TASK REQUIREMENTS:
Print the data below exactly, but only the lines from the one containing "ATOM 62 C CA" down to the one containing "ATOM 76 N N", inclusive.

DATA FOR THIS EXERCISE:
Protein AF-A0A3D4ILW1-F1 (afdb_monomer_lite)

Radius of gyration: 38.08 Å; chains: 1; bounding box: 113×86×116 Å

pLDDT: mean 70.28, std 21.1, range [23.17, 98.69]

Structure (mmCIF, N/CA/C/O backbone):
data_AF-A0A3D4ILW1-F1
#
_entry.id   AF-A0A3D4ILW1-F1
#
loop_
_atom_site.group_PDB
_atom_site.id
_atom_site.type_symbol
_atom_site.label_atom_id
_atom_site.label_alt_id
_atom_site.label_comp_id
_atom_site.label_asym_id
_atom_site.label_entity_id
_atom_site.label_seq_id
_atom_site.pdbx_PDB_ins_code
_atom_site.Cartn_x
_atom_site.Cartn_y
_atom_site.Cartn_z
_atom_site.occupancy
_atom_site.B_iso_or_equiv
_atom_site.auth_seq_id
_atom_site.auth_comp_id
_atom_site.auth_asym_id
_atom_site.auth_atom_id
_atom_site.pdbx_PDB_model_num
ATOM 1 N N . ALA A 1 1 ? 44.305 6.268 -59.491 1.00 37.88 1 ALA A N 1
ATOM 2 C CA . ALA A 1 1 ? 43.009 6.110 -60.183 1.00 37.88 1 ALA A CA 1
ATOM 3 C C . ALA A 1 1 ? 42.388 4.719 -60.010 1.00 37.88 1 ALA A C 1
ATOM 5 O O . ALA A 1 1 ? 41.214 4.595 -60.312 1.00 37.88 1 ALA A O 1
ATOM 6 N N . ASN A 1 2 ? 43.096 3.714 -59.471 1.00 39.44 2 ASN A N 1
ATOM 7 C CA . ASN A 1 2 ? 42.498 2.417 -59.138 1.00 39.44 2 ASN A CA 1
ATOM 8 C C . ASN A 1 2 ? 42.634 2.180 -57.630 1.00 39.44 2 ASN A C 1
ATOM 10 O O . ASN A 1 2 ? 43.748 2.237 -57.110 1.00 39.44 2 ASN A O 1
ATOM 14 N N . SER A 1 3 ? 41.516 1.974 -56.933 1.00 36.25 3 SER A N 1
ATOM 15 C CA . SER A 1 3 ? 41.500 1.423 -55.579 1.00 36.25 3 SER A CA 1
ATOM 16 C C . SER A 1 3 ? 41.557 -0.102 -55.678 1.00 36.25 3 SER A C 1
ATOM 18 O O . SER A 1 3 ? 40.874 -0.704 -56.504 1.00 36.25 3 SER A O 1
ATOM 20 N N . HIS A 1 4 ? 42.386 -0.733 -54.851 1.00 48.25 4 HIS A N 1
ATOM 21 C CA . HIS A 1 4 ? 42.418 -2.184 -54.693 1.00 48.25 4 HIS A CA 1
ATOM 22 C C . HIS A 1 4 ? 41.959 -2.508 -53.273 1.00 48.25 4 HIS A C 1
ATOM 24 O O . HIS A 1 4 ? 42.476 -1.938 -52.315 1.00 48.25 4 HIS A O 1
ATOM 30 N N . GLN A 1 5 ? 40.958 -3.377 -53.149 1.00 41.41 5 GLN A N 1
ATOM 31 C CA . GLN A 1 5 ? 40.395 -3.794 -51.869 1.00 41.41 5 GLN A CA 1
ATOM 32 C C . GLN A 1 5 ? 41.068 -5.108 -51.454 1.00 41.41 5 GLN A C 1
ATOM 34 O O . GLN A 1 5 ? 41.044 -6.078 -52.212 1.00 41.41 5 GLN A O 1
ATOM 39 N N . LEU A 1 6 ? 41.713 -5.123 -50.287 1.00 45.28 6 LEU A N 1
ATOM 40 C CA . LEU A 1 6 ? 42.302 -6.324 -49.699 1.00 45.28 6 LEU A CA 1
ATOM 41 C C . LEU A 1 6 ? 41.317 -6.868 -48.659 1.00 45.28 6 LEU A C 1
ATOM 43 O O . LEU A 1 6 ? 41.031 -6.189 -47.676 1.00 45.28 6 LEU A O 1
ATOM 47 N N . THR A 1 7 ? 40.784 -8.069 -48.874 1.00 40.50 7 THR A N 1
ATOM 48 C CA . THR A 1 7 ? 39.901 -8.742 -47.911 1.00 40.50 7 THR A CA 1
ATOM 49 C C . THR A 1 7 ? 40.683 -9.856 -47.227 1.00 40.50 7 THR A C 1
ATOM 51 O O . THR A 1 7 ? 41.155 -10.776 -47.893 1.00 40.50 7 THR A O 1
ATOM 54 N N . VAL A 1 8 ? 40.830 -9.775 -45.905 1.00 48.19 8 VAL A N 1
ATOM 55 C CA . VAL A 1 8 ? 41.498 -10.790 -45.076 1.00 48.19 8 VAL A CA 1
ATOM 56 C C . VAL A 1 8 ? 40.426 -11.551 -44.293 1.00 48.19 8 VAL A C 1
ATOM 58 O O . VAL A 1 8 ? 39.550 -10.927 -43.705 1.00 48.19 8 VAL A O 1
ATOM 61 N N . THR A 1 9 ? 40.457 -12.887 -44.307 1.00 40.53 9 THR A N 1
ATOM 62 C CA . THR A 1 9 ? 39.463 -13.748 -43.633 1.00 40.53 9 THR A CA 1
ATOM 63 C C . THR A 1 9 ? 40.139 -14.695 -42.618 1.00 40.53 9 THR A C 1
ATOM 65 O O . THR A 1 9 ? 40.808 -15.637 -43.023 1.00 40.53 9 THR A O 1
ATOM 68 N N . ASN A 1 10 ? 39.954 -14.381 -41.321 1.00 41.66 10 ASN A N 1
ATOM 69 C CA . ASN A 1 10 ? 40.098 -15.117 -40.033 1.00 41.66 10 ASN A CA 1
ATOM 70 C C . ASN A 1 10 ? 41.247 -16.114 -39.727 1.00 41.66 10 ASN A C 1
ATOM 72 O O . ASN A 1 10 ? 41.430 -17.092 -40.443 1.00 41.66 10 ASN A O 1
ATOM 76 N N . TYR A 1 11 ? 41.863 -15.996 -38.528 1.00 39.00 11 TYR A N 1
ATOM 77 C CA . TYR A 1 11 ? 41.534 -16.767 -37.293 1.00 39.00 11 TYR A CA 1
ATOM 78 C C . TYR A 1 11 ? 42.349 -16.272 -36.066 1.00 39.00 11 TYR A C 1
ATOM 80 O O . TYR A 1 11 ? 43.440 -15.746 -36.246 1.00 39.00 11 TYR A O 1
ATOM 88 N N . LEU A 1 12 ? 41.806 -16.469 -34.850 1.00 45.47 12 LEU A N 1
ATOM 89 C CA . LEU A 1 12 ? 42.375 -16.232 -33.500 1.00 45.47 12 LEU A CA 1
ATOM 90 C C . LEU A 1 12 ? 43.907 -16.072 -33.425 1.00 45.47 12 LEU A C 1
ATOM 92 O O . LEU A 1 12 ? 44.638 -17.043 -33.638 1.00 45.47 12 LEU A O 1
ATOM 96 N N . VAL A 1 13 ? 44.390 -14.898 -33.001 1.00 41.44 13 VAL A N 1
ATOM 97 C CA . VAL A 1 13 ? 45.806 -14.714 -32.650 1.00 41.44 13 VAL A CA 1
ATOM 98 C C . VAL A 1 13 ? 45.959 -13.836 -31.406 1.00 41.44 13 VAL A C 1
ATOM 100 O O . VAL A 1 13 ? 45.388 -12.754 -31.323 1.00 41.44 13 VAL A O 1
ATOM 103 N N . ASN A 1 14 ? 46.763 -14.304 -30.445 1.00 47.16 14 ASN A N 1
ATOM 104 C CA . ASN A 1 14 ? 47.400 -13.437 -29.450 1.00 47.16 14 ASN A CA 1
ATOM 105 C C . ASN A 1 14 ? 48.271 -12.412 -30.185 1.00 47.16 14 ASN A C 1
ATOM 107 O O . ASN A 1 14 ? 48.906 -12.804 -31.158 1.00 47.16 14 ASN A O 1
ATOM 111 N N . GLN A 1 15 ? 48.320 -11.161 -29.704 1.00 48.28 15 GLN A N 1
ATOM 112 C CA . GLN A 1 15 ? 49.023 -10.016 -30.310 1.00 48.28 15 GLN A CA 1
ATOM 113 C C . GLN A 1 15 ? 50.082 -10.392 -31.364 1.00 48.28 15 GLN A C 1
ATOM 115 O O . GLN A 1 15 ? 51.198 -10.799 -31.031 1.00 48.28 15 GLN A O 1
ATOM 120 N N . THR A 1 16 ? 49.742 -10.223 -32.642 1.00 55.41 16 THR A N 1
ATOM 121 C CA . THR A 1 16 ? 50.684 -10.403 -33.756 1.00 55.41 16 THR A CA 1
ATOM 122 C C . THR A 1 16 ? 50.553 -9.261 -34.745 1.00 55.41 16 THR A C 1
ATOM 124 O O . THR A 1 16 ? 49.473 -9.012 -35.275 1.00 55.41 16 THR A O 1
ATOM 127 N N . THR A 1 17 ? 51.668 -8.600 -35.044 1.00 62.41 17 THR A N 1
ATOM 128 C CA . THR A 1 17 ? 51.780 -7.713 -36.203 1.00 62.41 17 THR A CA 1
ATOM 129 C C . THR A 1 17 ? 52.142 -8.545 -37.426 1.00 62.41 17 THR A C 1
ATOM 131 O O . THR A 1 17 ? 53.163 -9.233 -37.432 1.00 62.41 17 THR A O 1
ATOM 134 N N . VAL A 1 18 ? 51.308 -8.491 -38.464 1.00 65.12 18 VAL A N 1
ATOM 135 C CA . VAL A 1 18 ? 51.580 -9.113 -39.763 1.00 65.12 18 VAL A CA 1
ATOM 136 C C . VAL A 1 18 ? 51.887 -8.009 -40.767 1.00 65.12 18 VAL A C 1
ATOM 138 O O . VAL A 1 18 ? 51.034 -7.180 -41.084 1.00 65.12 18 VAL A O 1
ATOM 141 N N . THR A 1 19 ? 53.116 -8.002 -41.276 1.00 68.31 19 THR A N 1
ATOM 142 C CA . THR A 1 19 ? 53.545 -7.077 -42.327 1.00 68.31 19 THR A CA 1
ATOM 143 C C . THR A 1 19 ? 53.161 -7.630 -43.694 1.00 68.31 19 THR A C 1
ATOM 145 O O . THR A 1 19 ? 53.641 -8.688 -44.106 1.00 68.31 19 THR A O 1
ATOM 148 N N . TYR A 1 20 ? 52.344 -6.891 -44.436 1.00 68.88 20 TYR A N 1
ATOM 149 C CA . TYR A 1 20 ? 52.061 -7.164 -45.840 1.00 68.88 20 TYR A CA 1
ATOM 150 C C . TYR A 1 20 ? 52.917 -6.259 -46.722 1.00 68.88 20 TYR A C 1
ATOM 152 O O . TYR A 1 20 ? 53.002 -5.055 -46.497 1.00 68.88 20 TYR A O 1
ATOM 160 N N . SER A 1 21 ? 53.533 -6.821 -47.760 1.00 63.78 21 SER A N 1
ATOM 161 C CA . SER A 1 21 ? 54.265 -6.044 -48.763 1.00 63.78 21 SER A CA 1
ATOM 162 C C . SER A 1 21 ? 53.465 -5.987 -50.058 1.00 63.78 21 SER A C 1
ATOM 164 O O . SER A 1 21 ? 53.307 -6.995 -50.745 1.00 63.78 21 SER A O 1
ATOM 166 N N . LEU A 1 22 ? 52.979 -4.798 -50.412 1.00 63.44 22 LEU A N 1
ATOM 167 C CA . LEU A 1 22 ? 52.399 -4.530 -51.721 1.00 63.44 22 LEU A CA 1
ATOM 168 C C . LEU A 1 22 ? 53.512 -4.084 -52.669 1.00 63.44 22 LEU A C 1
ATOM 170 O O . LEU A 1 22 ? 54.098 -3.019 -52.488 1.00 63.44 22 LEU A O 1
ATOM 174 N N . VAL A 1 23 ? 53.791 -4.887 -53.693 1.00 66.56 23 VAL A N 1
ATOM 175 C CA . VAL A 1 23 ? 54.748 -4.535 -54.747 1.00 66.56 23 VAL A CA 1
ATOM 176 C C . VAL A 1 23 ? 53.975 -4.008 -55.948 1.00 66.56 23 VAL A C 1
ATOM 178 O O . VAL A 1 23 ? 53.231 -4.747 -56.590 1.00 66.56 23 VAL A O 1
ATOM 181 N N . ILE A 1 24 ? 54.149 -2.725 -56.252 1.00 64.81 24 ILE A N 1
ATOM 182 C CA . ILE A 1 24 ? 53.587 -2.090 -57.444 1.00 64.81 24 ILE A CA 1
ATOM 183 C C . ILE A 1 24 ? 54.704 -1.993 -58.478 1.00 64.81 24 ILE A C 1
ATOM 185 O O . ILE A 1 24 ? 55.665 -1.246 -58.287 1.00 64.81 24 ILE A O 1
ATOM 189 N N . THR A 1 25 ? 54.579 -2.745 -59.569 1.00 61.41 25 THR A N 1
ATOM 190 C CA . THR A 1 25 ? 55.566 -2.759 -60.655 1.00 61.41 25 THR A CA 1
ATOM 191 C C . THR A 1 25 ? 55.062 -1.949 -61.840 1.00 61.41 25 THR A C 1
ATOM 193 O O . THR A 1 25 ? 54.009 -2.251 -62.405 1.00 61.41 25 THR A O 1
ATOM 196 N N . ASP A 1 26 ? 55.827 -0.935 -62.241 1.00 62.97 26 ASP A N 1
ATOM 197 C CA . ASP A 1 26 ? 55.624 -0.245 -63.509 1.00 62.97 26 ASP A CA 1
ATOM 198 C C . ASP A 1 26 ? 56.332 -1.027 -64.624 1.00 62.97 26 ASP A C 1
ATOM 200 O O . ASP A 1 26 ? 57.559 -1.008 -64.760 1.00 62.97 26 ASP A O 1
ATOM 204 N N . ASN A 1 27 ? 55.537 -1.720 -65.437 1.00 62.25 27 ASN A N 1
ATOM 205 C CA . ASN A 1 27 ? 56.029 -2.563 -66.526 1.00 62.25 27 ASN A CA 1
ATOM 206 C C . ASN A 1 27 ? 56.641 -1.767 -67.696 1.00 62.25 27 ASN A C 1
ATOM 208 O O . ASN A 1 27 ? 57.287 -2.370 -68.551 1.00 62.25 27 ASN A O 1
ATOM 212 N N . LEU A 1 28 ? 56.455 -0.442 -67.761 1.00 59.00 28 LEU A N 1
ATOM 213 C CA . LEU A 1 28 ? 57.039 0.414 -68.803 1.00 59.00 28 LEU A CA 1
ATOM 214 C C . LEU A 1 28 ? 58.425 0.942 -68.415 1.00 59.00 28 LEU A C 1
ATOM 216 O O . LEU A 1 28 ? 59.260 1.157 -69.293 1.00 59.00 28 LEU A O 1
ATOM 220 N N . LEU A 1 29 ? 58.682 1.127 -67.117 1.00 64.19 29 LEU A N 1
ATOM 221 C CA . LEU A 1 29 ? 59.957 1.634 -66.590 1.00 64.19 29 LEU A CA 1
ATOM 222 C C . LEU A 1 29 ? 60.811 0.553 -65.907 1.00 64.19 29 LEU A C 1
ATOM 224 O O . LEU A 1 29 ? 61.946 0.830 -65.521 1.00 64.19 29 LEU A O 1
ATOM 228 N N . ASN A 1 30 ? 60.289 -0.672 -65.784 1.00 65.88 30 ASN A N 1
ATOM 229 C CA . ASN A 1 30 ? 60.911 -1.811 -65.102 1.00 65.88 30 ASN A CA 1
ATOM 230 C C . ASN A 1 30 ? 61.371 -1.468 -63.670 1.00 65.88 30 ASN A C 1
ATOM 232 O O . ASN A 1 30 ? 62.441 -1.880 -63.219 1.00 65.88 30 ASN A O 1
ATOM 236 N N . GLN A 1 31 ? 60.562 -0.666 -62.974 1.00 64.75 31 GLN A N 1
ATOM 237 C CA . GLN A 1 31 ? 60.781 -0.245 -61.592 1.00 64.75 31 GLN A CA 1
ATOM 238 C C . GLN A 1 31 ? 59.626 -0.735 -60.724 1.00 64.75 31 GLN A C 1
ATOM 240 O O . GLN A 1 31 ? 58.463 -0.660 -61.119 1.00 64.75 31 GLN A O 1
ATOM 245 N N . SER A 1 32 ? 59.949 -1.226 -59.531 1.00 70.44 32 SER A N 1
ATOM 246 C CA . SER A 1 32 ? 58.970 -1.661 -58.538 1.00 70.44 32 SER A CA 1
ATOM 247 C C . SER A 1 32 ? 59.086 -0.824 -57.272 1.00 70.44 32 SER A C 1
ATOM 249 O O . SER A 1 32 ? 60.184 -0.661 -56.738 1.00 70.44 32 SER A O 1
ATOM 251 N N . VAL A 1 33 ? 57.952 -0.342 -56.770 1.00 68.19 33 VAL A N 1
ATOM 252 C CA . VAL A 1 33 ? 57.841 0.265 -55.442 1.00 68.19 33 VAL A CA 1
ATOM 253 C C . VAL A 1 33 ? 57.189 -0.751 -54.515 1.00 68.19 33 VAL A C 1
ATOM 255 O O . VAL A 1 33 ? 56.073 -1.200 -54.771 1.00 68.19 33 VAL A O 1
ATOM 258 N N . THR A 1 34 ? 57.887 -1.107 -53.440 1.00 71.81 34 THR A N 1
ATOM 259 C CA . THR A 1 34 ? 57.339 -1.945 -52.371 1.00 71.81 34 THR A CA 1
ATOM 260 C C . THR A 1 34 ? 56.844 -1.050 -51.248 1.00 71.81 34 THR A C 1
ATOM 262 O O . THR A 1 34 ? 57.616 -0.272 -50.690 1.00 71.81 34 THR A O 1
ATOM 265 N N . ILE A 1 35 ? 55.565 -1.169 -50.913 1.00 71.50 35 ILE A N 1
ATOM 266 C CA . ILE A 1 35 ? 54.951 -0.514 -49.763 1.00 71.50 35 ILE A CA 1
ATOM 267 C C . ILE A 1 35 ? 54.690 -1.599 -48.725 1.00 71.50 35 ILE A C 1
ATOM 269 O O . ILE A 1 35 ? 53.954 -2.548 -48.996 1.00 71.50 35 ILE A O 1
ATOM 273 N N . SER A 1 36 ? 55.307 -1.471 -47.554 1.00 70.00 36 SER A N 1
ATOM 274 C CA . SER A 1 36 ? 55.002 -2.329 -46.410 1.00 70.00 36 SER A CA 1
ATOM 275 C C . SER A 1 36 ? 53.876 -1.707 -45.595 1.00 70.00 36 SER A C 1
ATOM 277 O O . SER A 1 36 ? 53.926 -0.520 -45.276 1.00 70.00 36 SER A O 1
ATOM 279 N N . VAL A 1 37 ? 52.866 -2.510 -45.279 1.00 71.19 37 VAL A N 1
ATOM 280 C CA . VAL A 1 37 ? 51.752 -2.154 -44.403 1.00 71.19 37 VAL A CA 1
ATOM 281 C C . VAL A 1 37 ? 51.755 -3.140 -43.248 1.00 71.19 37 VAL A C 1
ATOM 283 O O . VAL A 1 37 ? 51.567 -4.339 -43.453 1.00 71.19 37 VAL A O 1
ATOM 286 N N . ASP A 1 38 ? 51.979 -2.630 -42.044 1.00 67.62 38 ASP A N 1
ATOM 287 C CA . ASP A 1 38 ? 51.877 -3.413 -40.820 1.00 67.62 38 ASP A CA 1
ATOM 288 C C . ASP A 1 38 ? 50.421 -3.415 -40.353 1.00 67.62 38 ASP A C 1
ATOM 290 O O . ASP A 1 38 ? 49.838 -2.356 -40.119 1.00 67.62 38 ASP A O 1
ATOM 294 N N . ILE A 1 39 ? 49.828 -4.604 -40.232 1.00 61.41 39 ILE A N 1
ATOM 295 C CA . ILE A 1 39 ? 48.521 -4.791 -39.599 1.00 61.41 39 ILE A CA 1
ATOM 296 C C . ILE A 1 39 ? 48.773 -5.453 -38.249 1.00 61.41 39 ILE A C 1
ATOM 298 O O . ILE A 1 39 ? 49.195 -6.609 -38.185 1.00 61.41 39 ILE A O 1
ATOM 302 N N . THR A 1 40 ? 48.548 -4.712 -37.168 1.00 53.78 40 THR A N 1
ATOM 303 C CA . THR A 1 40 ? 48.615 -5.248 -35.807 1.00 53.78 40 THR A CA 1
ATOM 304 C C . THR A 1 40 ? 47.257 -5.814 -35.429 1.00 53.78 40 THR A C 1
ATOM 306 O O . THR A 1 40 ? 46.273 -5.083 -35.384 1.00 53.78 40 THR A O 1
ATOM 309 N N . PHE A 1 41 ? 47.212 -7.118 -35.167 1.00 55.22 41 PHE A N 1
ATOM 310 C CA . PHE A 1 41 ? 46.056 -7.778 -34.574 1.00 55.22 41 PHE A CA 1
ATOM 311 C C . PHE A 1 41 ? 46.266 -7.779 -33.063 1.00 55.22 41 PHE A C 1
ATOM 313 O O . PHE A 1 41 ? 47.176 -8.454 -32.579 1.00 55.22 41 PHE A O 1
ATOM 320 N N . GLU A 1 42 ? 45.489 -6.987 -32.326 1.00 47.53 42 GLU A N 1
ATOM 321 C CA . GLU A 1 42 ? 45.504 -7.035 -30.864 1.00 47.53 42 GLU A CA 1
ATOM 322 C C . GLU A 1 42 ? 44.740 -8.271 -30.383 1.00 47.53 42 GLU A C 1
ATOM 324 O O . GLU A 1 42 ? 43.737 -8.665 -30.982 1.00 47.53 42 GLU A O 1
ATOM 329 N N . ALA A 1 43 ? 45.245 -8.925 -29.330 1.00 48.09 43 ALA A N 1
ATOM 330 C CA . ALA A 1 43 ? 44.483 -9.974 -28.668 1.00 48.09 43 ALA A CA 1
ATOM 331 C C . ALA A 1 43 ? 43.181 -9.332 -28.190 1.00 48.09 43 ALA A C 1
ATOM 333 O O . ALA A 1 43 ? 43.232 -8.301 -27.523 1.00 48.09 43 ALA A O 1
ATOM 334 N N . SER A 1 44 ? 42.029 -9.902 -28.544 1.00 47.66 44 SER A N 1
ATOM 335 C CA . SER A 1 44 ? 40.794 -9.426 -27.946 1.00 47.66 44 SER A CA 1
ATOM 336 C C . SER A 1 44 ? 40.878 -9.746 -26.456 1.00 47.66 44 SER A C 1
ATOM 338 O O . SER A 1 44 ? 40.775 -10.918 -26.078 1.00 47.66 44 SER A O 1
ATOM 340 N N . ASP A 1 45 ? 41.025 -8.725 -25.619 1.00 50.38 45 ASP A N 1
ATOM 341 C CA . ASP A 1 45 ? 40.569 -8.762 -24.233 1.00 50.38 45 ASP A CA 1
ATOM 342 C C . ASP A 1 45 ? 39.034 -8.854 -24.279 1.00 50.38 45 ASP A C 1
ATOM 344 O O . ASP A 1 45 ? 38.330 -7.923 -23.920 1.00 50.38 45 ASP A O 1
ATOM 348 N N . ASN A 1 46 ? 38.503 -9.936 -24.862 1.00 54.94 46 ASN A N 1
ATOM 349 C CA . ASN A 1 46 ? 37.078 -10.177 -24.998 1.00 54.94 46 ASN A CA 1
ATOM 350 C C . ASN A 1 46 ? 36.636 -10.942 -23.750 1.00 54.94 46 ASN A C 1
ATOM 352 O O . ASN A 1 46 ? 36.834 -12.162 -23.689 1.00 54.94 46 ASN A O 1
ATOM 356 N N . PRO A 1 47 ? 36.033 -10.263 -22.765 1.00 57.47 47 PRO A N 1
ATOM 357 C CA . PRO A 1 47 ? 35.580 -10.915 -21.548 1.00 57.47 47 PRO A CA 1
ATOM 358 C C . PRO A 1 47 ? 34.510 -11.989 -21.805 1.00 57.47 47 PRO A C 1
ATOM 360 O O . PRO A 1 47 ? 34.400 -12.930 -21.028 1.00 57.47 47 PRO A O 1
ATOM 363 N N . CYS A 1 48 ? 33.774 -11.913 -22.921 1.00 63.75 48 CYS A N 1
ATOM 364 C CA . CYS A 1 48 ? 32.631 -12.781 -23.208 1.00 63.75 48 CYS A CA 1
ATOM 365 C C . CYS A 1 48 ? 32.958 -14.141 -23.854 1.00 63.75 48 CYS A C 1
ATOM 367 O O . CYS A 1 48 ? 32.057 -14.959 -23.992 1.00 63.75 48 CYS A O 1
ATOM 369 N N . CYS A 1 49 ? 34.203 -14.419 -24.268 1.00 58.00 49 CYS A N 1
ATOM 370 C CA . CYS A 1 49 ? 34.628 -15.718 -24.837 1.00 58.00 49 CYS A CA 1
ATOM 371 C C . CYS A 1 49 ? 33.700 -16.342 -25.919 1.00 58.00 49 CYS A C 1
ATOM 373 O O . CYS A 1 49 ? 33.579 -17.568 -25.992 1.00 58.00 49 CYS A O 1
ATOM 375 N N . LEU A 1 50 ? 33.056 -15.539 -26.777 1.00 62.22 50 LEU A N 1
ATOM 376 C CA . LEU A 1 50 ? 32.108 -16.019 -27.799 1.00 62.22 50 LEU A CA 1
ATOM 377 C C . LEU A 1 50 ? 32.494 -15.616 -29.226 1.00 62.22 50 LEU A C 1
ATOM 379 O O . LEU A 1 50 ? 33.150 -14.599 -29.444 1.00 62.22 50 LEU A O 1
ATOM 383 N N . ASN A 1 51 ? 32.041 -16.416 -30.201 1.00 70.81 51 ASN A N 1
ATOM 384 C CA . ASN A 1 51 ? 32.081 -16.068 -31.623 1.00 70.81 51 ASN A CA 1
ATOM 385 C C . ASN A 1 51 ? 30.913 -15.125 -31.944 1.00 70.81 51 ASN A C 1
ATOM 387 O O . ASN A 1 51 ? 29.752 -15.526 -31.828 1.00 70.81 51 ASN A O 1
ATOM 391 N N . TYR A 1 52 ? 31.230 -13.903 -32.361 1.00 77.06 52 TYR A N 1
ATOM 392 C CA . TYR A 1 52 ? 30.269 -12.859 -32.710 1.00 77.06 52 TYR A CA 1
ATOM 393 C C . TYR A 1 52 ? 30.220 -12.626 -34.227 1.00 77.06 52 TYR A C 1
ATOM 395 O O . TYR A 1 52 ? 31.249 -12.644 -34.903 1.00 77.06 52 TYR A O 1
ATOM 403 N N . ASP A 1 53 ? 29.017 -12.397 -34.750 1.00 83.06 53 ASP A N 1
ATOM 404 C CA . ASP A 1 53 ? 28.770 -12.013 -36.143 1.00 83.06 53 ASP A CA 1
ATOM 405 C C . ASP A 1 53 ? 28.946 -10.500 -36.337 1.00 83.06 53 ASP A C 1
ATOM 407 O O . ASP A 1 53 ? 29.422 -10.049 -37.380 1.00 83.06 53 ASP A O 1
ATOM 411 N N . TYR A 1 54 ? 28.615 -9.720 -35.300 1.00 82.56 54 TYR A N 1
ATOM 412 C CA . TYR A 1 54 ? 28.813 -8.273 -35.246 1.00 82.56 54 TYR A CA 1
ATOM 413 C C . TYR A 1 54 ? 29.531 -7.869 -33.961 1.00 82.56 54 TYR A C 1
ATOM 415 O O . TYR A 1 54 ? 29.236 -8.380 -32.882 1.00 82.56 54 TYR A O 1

YOUR RESPONSE:
ATOM 62 C CA . THR A 1 9 ? 39.463 -13.748 -43.633 1.00 40.53 9 THR A CA 1
ATOM 63 C C . THR A 1 9 ? 40.139 -14.695 -42.618 1.00 40.53 9 THR A C 1
ATOM 65 O O . THR A 1 9 ? 40.808 -15.637 -43.023 1.00 40.53 9 THR A O 1
ATOM 68 N N . ASN A 1 10 ? 39.954 -14.381 -41.321 1.00 41.66 10 ASN A N 1
ATOM 69 C CA . ASN A 1 10 ? 40.098 -15.117 -40.033 1.00 41.66 10 ASN A CA 1
ATOM 70 C C . ASN A 1 10 ? 41.247 -16.114 -39.727 1.00 41.66 10 ASN A C 1
ATOM 72 O O . ASN A 1 10 ? 41.430 -17.092 -40.443 1.00 41.66 10 ASN A O 1
ATOM 76 N N . TYR A 1 11 ? 41.863 -15.996 -38.528 1.00 39.00 11 TYR A N 1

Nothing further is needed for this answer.